Lodz University of Technology, Faculty of Chemistry, Institute of Applied Radiation Chemistry, Laboratory of Laser Molecular Spectroscopy, Wroblewskiego 15, 93-590 Lodz, Poland.
Lodz University of Technology, Faculty of Chemistry, Institute of Applied Radiation Chemistry, Laboratory of Laser Molecular Spectroscopy, Wroblewskiego 15, 93-590 Lodz, Poland.
Spectrochim Acta A Mol Biomol Spectrosc. 2018 Jan 5;188:8-19. doi: 10.1016/j.saa.2017.06.037. Epub 2017 Jun 30.

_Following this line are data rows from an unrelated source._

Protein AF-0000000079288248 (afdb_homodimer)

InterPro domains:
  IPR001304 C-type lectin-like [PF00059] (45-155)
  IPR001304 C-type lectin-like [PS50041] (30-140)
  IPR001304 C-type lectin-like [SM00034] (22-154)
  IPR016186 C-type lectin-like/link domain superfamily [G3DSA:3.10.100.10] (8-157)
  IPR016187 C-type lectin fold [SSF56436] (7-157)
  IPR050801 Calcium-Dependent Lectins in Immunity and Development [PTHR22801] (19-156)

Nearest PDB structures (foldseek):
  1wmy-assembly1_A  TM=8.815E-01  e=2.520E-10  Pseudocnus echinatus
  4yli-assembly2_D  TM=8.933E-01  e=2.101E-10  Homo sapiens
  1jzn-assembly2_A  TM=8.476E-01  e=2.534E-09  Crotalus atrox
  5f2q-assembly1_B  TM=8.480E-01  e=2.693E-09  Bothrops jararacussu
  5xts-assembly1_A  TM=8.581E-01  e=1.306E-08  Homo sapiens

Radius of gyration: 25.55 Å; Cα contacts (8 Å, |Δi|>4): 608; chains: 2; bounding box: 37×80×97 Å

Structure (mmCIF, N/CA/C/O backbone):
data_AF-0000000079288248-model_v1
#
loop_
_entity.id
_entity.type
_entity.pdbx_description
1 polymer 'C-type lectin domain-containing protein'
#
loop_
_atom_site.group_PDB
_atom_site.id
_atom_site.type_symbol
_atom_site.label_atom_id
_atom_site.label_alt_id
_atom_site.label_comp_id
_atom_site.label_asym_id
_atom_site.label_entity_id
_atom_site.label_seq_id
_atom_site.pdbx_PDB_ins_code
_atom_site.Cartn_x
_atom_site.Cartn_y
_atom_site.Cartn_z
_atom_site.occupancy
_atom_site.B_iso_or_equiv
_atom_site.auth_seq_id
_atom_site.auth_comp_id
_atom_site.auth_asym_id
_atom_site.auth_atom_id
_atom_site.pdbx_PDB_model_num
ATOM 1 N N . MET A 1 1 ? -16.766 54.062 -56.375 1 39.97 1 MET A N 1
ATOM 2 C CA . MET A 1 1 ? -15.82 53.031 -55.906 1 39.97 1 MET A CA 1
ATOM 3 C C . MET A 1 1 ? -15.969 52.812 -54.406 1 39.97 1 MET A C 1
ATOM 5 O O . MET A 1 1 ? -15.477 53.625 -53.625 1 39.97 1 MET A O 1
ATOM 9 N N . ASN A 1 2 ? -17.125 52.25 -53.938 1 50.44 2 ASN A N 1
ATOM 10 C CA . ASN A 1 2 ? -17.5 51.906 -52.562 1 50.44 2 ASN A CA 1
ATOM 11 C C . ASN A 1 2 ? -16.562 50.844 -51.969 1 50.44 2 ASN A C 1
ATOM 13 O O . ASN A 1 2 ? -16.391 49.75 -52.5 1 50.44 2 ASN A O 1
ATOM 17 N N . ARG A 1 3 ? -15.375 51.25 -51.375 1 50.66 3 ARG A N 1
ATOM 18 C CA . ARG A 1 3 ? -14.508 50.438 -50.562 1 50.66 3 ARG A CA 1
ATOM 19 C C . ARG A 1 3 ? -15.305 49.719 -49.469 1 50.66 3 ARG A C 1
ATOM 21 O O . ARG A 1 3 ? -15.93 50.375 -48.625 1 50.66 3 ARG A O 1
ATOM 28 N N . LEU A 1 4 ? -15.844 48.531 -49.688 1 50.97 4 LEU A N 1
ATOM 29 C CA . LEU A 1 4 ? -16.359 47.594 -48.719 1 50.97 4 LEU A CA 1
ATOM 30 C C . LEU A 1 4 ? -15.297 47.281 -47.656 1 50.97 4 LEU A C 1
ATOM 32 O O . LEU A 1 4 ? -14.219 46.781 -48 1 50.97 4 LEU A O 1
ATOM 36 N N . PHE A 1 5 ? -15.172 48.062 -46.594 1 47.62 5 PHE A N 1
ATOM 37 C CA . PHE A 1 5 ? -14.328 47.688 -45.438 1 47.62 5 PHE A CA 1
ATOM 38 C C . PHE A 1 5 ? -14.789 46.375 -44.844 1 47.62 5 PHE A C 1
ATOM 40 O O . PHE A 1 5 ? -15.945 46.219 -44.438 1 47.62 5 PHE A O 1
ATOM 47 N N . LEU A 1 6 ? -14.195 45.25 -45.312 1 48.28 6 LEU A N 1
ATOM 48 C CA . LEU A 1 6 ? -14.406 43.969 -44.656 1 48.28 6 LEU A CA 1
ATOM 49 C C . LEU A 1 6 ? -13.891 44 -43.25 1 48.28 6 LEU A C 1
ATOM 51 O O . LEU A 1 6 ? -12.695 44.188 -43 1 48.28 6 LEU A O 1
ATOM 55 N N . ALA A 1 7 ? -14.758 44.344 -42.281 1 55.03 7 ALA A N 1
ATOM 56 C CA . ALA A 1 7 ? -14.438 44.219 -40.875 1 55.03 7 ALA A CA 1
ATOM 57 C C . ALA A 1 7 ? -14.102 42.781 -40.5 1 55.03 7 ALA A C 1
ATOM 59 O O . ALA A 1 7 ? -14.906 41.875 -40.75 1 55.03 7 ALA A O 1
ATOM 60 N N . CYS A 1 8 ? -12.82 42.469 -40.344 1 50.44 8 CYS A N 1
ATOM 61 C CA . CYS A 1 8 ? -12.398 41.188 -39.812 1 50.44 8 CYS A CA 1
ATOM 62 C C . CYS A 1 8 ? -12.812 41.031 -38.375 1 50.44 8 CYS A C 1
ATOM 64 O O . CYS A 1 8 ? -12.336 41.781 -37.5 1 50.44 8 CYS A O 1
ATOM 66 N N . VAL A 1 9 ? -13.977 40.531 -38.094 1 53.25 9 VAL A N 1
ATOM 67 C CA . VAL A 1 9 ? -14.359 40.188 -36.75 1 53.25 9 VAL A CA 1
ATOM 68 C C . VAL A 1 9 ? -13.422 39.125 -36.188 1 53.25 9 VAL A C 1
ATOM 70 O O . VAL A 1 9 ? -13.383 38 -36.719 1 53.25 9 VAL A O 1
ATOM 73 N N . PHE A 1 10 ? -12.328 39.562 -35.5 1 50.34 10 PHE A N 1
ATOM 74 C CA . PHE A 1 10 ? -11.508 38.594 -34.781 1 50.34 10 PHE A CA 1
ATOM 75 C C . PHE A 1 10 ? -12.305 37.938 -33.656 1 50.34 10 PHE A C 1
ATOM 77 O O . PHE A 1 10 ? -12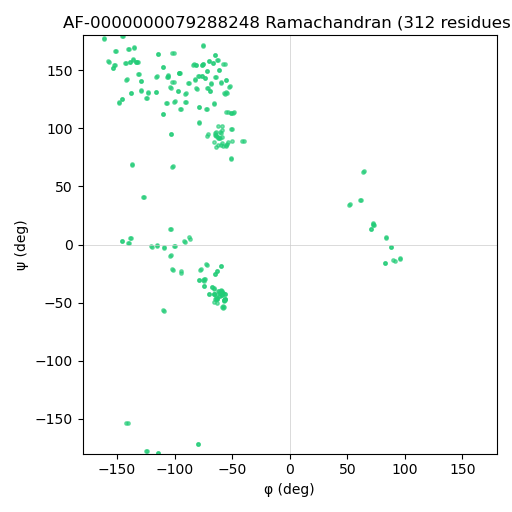.742 38.625 -32.719 1 50.34 10 PHE A O 1
ATOM 84 N N . LEU A 1 11 ? -12.898 36.75 -33.812 1 57.66 11 LEU A N 1
ATOM 85 C CA . LEU A 1 11 ? -13.508 35.938 -32.781 1 57.66 11 LEU A CA 1
ATOM 86 C C . LEU A 1 11 ? -12.477 35.531 -31.734 1 57.66 11 LEU A C 1
ATOM 88 O O . LEU A 1 11 ? -11.578 34.75 -32 1 57.66 11 LEU A O 1
ATOM 92 N N . VAL A 1 12 ? -12.273 36.281 -30.641 1 57.19 12 VAL A N 1
ATOM 93 C CA . VAL A 1 12 ? -11.453 35.875 -29.516 1 57.19 12 VAL A CA 1
ATOM 94 C C . VAL A 1 12 ? -12.148 34.75 -28.734 1 57.19 12 VAL A C 1
ATOM 96 O O . VAL A 1 12 ? -13.234 34.969 -28.188 1 57.19 12 VAL A O 1
ATOM 99 N N . ALA A 1 13 ? -11.828 33.5 -29.016 1 55.34 13 ALA A N 1
ATOM 100 C CA . ALA A 1 13 ? -12.305 32.375 -28.219 1 55.34 13 ALA A CA 1
ATOM 101 C C . ALA A 1 13 ? -11.844 32.469 -26.766 1 55.34 13 ALA A C 1
ATOM 103 O O . ALA A 1 13 ? -10.641 32.406 -26.484 1 55.34 13 ALA A O 1
ATOM 104 N N . ALA A 1 14 ? -12.625 32.969 -25.844 1 54.31 14 ALA A N 1
ATOM 105 C CA . ALA A 1 14 ? -12.336 32.906 -24.422 1 54.31 14 ALA A CA 1
ATOM 106 C C . ALA A 1 14 ? -12.164 31.453 -23.953 1 54.31 14 ALA A C 1
ATOM 108 O O . ALA A 1 14 ? -13.125 30.672 -23.969 1 54.31 14 ALA A O 1
ATOM 109 N N . ILE A 1 15 ? -10.977 30.781 -24.047 1 51.44 15 ILE A N 1
ATOM 110 C CA . ILE A 1 15 ? -10.742 29.516 -23.359 1 51.44 15 ILE A CA 1
ATOM 111 C C . ILE A 1 15 ? -11.016 29.688 -21.859 1 51.44 15 ILE A C 1
ATOM 113 O O . ILE A 1 15 ? -10.305 30.422 -21.172 1 51.44 15 ILE A O 1
ATOM 117 N N . ALA A 1 16 ? -12.211 29.578 -21.406 1 53.31 16 ALA A N 1
ATOM 118 C CA . ALA A 1 16 ? -12.531 29.531 -19.969 1 53.31 16 ALA A CA 1
ATOM 119 C C . ALA A 1 16 ? -11.656 28.5 -19.25 1 53.31 16 ALA A C 1
ATOM 121 O O . ALA A 1 16 ? -11.609 27.344 -19.656 1 53.31 16 ALA A O 1
ATOM 122 N N . ALA A 1 17 ? -10.625 29.031 -18.625 1 55.09 17 ALA A N 1
ATOM 123 C CA . ALA A 1 17 ? -9.844 28.141 -17.75 1 55.09 17 ALA A CA 1
ATOM 124 C C . ALA A 1 17 ? -10.75 27.391 -16.781 1 55.09 17 ALA A C 1
ATOM 126 O O . ALA A 1 17 ? -11.391 27.984 -15.922 1 55.09 17 ALA A O 1
ATOM 127 N N . VAL A 1 18 ? -11.484 26.422 -17.266 1 57.56 18 VAL A N 1
ATOM 128 C CA . VAL A 1 18 ? -12.195 25.594 -16.297 1 57.56 18 VAL A CA 1
ATOM 129 C C . VAL A 1 18 ? -11.305 25.328 -15.086 1 57.56 18 VAL A C 1
ATOM 131 O O . VAL A 1 18 ? -10.188 24.828 -15.227 1 57.56 18 VAL A O 1
ATOM 134 N N . SER A 1 19 ? -11.367 26.219 -14.109 1 66.44 19 SER A N 1
ATOM 135 C CA . SER A 1 19 ? -10.547 26.078 -12.906 1 66.44 19 SER A CA 1
ATOM 136 C C . SER A 1 19 ? -10.648 24.672 -12.336 1 66.44 19 SER A C 1
ATOM 138 O O . SER A 1 19 ? -11.742 24.172 -12.086 1 66.44 19 SER A O 1
ATOM 140 N N . ALA A 1 20 ? -9.641 23.781 -12.273 1 79.44 20 ALA A N 1
ATOM 141 C CA . ALA A 1 20 ? -9.586 22.453 -11.664 1 79.44 20 ALA A CA 1
ATOM 142 C C . ALA A 1 20 ? -10.078 22.484 -10.219 1 79.44 20 ALA A C 1
ATOM 144 O O . ALA A 1 20 ? -9.719 23.391 -9.461 1 79.44 20 ALA A O 1
ATOM 145 N N . SER A 1 21 ? -11.156 21.875 -9.969 1 90.94 21 SER A N 1
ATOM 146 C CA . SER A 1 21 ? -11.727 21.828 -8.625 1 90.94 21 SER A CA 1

Raman spectroscopy and imaging combined with AFM topography and mechanical indentation by AFM have been shown to be an effective tool for analysis and discrimination of human brain tumors from normal structures. Raman methods have potential to be applied in clinical practice as they allow for identification of tumor margins during surgery. In this study, we investigate medulloblastoma (grade IV WHO) (n=5) and the tissue from the negative margins used as normal controls. We compare a high grade medulloblastoma (IV grade), and non-tumor samples from human central nervous system (CNS) tissue. Based on the properties of the Raman vibrational spectra and Raman images we provide a real-time feedback that is label-free method to monitor tumor metabolism that reveals reprogramming of biosynthesis of lipids, and proteins. We have found that the high-grade tumors of central nervous system (medulloblastoma) exhibit enhanced level of β-sheet conformation and down-regulated level of α-helix conformation when comparing against normal tissue. We have shown that the ratio of Raman intensities I2930/I2845 at 2930 and 2845cm is a good source of information on the ratio of lipid and protein contents. We have found that the ratio reflects the lipid and protein contents of tumorous brain tissue compared to the non-tumor tissue. Almost all brain tumors have the Raman intensity ratios significantly higher (1.99±0.026) than that found in non-tumor brain tissue, which is 1.456±0.02, and indicates that the relative amount of lipids compared to proteins is significantly higher in the normal brain tissue. Mechanical indentation using AFM on sliced human brain tissues (medulloblastoma, grade IV) revealed that the mechanical properties of this tissue are strongly heterogeneous, between 1.8 and 75.7kPa, and the mean of 27.16kPa. The sensitivity and specificity obtained directly from PLSDA and cross validation gives a sensitivity and specificity of 98.5% and 96% and 96.3% and 92% for cross-validation, respectively. The high sensitivity and specificity demonstrates usefulness for a proper decision for a Raman diagnostic test on biochemical alterations monitored by Raman spectroscopy related to brain cancer development.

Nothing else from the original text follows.